There were 94 households, of which 26.6% had children under the age of 18 living with them, 61.7% were married couples living together, 5.3% had a female householder with no husband present, 3.2% had a male householder with no wife present, and 29.8% were non-families. 23.4% of all households were made up of individuals, and 11.7% had someone living alone who was 65 years of age or older. The average household size was 2.48 and the average family size was 3.00.

The median age in the city was 42.4 years. 22.3% of residents were under the age of 18; 7.4% were between the ages of 18 and 24; 23.1% were from 25 to 44; 25.8% were from 45 to 64; and 21.5% were 65 years of age or older. The gender makeup of the city was 51.9% male and 48.1% female.

===2000 census===
As of the census of 2000, there were 243 people, 93 households, and 75 families residing in the city. The population density was 562.3 PD/sqmi. There were 98 housing units at an average density of 226.8 /sqmi. The racial makeup of the city was 98.77% White, and 1.23% from two or more races. Hispanic or Latino people of any race were 0.82% of the population.

There were 93 households, out of which 33.3% had children under the age of 18 living with them, 71.0% were married couples living together, 5.4% had a female householder with no husband present, and 18.3% were non-families. 16.1% of all households were made up of individuals, and 10.8% had someone living alone who was 65 years of age or older. The average household size was 2.61 and the average family size was 2.92.

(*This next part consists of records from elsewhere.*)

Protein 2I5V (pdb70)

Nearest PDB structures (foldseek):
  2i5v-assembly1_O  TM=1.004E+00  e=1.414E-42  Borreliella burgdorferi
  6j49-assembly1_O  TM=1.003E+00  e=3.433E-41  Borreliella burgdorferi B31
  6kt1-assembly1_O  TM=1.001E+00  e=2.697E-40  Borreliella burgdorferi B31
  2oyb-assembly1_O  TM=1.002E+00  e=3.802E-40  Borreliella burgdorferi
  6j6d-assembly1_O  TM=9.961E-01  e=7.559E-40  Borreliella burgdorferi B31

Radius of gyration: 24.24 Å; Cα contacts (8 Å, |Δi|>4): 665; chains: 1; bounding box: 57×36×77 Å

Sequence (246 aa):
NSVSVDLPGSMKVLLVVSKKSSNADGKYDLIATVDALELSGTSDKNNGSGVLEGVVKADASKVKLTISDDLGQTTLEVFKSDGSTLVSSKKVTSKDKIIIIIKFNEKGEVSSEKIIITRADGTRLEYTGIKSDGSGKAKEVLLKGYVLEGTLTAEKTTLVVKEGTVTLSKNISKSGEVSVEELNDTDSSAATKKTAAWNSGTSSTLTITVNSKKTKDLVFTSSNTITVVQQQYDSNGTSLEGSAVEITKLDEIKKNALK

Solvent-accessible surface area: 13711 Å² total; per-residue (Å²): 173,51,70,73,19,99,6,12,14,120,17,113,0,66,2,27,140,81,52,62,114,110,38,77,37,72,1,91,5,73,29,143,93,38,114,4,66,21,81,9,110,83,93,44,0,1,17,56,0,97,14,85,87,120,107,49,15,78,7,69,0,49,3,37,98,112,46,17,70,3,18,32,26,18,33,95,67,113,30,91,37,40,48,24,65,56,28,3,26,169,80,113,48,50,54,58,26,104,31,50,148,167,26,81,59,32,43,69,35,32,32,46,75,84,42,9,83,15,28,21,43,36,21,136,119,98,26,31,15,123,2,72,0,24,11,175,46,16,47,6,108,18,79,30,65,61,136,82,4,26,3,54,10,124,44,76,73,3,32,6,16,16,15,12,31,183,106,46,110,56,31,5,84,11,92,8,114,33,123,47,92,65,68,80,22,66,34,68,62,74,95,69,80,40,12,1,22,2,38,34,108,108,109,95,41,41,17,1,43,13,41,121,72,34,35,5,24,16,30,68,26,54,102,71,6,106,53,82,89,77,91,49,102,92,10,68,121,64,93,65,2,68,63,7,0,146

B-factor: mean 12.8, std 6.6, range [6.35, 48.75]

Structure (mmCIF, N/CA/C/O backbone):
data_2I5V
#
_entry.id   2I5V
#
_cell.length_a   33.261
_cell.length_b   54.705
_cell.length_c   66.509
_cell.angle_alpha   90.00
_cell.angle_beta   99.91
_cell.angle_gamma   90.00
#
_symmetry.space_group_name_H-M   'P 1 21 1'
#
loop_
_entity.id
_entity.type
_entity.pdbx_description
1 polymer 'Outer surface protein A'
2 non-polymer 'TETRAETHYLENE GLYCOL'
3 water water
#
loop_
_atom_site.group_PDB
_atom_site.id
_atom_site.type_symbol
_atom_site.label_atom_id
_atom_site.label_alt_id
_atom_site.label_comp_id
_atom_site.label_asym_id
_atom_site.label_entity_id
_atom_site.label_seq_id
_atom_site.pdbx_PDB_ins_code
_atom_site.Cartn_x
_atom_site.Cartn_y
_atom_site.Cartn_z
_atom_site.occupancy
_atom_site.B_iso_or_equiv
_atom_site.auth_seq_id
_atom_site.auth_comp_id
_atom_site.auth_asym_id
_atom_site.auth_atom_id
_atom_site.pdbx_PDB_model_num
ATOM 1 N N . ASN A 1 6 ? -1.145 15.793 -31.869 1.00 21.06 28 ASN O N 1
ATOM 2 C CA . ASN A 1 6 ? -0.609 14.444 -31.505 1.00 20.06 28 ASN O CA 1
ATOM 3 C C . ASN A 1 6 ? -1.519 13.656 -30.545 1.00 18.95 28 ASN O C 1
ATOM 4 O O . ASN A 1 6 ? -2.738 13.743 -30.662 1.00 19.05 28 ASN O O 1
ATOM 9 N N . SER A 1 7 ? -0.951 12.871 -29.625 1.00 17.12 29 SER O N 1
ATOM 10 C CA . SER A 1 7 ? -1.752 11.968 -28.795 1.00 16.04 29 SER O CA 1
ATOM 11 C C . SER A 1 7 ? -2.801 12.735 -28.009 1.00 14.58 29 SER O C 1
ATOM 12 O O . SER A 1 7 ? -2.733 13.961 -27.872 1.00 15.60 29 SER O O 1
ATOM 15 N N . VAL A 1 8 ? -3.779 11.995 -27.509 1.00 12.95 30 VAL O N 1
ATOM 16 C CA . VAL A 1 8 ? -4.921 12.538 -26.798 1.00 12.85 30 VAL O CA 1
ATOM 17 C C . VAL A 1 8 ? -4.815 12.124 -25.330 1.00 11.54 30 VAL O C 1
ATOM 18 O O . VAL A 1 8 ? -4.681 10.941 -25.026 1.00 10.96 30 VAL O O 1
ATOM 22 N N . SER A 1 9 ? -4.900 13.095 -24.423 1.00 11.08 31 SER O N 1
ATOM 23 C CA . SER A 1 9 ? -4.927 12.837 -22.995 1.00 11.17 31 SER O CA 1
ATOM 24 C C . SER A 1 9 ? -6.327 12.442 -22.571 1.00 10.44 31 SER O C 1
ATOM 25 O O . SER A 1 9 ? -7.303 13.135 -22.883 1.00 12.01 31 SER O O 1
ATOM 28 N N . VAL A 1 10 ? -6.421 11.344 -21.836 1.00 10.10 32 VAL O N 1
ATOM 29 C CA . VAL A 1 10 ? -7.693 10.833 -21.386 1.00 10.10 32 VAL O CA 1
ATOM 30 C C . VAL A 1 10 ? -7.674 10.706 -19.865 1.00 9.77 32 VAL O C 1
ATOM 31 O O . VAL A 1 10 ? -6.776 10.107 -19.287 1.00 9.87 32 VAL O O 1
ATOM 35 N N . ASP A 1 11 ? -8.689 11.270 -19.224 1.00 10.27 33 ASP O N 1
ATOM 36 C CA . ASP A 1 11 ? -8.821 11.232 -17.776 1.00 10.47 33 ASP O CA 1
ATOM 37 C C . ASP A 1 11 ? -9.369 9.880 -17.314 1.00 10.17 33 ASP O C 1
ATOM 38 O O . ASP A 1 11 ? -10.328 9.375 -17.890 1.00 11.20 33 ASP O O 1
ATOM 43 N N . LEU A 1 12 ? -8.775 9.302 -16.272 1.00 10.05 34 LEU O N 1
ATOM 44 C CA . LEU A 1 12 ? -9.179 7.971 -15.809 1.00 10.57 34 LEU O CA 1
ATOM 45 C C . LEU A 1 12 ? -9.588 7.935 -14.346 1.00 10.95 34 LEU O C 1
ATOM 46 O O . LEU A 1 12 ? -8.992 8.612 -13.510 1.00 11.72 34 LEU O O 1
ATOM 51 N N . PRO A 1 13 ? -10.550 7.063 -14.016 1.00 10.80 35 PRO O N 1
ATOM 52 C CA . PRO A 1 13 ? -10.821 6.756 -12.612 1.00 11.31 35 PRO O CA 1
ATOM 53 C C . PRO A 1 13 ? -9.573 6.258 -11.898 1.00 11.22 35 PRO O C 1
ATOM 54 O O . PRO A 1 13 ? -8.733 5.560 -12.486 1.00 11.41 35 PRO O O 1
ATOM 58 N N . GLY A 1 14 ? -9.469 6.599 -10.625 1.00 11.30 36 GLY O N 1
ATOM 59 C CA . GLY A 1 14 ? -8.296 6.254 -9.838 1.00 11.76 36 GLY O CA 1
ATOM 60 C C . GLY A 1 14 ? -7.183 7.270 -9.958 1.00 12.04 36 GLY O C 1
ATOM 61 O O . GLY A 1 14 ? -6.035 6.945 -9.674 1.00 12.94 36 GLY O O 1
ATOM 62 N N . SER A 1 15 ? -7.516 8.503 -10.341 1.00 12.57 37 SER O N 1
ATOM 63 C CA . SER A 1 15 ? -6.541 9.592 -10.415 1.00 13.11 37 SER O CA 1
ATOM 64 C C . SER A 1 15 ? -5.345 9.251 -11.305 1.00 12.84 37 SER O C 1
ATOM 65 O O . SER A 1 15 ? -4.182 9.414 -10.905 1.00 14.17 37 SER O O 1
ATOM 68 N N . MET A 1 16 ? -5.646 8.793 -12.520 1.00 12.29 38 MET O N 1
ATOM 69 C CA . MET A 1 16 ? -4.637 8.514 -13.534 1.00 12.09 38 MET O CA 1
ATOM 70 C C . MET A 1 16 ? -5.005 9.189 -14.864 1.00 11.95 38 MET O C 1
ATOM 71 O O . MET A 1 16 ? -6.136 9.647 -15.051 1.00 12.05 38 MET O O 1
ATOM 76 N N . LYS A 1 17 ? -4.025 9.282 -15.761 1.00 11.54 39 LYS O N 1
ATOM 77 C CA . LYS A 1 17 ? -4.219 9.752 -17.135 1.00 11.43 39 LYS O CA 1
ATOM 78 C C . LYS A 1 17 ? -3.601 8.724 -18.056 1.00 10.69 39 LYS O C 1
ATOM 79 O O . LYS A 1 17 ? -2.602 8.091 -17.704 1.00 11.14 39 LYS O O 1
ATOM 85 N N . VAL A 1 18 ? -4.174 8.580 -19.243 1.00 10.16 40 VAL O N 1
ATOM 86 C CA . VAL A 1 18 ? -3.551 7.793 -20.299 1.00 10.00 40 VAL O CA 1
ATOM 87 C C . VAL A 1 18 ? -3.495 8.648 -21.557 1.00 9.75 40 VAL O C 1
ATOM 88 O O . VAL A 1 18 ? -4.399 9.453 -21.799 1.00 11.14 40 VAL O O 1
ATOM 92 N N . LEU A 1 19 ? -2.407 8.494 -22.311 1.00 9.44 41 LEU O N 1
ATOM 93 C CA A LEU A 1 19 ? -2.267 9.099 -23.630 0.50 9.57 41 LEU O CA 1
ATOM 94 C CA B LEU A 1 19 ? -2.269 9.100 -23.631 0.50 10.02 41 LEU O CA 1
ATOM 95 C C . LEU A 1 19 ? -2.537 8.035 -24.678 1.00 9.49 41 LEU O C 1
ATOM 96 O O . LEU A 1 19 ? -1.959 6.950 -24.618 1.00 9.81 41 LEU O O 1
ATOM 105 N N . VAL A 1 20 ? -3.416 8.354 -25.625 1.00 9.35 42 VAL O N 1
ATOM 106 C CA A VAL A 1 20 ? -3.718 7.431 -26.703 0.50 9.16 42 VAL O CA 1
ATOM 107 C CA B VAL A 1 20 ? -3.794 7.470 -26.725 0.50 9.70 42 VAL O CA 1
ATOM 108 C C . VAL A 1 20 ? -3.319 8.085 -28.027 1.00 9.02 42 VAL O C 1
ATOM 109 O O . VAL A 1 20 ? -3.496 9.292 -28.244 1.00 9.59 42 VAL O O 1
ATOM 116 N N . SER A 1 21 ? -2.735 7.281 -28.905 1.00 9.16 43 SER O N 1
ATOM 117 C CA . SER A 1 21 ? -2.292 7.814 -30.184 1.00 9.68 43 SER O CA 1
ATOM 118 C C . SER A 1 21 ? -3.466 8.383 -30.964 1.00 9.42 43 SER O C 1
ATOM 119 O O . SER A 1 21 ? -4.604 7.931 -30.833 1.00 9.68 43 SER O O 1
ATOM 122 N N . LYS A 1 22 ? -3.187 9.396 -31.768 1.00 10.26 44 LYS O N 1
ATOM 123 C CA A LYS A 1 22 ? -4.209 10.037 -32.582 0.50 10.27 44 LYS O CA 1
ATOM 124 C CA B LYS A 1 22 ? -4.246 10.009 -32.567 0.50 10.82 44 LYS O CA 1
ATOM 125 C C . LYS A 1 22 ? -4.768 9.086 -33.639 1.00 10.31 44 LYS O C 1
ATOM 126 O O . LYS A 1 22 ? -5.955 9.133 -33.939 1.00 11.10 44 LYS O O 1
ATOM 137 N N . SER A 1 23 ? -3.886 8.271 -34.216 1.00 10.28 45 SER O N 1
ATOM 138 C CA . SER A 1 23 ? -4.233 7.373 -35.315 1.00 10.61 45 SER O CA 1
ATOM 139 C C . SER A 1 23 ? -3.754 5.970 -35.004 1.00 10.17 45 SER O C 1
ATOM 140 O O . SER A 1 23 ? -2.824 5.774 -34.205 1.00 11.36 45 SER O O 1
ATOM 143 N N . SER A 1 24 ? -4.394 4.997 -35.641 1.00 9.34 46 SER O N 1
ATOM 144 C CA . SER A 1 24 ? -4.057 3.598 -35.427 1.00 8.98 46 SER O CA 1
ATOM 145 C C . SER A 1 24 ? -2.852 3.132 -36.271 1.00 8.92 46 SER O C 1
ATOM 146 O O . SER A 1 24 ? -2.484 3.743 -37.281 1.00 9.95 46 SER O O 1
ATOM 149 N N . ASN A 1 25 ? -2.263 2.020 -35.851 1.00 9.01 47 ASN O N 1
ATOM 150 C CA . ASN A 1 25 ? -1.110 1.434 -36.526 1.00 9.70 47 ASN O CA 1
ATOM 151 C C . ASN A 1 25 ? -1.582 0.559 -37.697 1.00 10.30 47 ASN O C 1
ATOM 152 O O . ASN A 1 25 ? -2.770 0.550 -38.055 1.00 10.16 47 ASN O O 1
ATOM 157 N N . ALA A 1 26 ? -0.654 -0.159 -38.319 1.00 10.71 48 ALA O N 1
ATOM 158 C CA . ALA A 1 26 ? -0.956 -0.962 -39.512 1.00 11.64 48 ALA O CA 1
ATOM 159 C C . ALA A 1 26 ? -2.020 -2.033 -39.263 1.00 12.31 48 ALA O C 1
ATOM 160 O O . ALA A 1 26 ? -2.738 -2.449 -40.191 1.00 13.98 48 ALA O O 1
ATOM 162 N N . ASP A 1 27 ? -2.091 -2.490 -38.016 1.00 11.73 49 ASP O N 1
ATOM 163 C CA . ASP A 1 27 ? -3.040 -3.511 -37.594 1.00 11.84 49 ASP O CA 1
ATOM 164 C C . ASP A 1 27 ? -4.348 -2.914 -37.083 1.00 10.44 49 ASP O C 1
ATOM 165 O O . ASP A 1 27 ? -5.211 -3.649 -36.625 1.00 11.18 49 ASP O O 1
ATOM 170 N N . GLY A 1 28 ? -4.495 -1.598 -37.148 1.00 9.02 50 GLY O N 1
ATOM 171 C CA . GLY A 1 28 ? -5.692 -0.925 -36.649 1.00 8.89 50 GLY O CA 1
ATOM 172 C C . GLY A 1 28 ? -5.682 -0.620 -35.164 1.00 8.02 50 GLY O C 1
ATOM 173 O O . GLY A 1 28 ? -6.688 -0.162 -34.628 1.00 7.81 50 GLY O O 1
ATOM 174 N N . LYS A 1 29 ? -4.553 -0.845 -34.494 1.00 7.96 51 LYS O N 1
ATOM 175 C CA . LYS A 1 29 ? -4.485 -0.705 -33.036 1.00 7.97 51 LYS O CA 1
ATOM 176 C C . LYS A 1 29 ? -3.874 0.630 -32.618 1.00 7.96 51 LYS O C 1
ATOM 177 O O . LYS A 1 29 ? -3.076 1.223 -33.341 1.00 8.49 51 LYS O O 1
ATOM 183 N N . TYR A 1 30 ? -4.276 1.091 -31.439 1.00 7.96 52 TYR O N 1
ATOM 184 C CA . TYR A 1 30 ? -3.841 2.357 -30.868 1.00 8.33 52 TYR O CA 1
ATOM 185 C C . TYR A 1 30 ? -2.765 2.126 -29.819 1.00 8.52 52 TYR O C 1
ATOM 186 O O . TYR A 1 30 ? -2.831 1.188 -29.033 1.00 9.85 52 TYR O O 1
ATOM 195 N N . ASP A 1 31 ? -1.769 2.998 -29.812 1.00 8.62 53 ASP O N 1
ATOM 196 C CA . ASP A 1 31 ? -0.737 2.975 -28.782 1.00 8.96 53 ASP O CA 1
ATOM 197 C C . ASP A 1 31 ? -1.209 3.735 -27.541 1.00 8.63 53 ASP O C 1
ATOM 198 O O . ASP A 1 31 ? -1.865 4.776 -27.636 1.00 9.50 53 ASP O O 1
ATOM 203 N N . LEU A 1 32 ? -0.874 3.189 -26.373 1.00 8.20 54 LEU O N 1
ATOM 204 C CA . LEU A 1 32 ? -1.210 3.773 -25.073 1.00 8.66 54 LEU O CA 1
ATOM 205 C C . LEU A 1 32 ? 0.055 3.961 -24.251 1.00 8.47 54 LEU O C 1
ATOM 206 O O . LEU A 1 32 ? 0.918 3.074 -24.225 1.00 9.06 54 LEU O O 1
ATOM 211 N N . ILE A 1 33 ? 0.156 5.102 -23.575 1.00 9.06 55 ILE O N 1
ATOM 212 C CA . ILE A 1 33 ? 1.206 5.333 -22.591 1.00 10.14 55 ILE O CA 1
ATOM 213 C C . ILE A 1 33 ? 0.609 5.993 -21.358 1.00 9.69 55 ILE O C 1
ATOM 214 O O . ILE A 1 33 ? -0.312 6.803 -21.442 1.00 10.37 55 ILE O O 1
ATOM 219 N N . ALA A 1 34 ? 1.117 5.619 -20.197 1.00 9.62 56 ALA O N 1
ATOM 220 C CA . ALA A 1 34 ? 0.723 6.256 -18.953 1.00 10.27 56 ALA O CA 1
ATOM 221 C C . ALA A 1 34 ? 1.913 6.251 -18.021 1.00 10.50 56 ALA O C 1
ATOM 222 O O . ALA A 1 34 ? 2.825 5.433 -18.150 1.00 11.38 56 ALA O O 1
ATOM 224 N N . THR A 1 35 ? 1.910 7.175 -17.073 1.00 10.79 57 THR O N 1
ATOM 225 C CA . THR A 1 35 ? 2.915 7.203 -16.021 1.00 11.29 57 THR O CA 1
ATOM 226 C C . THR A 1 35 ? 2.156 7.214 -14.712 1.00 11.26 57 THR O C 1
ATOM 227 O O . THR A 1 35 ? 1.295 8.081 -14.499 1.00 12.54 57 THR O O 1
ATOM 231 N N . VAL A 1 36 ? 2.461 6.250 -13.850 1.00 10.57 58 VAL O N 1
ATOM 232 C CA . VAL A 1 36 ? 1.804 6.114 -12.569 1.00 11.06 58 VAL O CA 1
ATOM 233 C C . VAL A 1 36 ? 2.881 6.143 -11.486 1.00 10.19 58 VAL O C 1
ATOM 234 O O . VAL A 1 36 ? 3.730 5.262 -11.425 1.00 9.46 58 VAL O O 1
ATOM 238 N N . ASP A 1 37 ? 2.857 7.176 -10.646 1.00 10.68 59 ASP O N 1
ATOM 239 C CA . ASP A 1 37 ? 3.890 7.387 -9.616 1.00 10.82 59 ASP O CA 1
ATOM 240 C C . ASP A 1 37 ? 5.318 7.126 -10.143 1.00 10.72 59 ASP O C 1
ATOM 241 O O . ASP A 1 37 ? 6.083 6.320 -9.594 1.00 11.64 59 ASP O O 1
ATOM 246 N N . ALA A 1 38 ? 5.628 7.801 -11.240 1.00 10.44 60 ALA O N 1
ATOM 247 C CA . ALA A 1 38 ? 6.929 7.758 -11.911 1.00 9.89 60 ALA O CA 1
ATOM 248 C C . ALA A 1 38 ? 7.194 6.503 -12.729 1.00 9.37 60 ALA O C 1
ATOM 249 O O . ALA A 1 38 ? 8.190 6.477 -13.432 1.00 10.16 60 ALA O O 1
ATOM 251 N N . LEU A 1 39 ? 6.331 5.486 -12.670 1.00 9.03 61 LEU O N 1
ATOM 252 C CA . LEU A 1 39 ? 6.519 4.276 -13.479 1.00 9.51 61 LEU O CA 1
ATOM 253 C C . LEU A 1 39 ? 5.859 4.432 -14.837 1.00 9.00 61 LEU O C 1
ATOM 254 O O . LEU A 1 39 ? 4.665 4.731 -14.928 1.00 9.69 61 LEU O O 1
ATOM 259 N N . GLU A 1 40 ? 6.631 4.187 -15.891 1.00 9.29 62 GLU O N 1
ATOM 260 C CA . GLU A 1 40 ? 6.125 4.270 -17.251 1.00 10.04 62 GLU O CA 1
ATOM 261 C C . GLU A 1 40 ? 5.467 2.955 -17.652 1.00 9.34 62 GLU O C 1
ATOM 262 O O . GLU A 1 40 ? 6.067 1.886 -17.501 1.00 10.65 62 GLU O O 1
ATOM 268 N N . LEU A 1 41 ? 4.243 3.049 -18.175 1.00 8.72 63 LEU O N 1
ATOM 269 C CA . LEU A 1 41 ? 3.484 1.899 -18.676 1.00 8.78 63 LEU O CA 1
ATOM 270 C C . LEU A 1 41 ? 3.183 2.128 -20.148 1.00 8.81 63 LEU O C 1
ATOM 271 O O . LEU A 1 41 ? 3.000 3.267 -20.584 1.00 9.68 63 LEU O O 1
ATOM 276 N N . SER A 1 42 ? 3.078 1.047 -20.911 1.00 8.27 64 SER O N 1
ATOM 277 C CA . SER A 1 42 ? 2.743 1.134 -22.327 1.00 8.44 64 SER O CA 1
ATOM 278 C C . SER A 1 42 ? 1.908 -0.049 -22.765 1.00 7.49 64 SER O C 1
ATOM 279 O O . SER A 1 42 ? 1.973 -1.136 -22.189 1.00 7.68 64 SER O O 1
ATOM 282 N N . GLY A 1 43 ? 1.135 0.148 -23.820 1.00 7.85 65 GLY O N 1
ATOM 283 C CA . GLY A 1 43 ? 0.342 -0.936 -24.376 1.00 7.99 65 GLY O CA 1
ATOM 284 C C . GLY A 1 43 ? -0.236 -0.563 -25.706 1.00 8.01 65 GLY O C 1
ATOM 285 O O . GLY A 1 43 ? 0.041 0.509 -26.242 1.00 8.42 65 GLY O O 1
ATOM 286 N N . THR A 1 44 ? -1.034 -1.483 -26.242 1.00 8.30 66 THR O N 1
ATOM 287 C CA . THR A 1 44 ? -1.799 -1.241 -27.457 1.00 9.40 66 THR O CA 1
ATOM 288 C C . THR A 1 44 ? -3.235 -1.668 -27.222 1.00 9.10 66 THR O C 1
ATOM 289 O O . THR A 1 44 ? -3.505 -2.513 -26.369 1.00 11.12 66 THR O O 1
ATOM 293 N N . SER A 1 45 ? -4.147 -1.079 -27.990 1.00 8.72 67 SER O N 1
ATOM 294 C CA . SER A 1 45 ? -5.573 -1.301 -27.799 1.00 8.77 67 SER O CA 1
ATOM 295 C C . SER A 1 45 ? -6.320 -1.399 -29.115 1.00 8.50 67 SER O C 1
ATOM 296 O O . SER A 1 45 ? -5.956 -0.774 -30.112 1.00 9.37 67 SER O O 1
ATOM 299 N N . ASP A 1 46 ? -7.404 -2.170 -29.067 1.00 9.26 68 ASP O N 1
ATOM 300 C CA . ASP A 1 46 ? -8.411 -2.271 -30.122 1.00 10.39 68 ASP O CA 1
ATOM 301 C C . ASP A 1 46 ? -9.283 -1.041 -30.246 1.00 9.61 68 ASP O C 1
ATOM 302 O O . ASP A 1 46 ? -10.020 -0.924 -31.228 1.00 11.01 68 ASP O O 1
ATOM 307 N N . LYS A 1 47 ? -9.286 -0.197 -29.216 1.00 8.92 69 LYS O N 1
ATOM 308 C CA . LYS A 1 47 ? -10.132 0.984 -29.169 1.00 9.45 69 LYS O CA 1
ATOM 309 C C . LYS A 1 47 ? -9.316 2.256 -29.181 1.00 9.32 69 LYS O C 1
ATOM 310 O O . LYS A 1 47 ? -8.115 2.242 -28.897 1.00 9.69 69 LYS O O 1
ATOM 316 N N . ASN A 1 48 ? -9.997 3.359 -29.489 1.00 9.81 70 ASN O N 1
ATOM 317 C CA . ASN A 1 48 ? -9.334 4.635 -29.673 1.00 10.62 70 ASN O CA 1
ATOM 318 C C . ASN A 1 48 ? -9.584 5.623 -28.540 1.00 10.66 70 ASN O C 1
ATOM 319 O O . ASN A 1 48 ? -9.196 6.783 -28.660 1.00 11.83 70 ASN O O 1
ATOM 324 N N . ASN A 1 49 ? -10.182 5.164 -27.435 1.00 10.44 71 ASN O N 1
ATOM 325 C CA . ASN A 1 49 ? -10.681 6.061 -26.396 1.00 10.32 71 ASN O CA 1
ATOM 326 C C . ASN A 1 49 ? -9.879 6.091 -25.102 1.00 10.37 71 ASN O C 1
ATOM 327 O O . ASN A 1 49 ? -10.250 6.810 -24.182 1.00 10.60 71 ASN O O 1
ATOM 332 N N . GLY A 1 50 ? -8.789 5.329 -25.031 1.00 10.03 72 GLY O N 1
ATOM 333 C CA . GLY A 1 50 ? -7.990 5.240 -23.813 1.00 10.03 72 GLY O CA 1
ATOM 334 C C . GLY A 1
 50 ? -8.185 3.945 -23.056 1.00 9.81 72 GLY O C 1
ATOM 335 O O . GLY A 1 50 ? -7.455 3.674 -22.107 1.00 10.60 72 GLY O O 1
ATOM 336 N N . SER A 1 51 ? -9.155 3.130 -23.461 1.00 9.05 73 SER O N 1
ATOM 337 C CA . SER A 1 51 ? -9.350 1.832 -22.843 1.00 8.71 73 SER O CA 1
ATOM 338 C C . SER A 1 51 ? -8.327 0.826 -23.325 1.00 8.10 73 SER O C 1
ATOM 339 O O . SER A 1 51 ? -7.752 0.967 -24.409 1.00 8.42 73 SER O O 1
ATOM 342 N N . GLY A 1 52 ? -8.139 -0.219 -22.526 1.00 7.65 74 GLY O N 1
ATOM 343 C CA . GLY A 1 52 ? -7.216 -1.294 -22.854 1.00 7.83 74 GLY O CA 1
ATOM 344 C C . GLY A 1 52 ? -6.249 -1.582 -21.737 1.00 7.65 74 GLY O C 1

In the city the population was spread out, with 26.3% under the age of 18, 7.0% from 18 to 24, 23.5% from 25 to 44, 23.9% from 45 to 64, and 19.3% who were 65 years of age or older. The median age was 39 years. For every 100 females, there were 99.2 males. For every 100 females age 18 and over, there were 96.7 males.

The median income for a household in the city was $34,167, and the median income for a family was $47,500. Males had a median income of $28,750 versus $22,917 for females. The per capita income for the city was $14,994. About 7.4% of families and 12.4% of the population were below the poverty line, including 22.4% of those under the age of eighteen and 4.0% of those 65 or over.

=== Local attractions ===

The Emma Indoor Raceway is located on the north side of Interstate 70, the raceway operates during the winter months as an indoor dirt track hosting Quad Bike TT racing and a dirt oval for kart racing. Races are typically held on Saturday evenings from October to February. Karts and Quads race on alternating weekends.

The Tri-City Country Club is located west of the Emma Post Office, The Tri-City Country Club features an 9-hole golf course, as well as a pool.

==Education==
The portion of Emma in Lafayette County is in the Concordia R-II School District. The portion of Emma in Saline County is in the Sweet Springs R-VII School District.

Metropolitan Community College has the Concordia school district area in its service area, but not its in-district taxation area.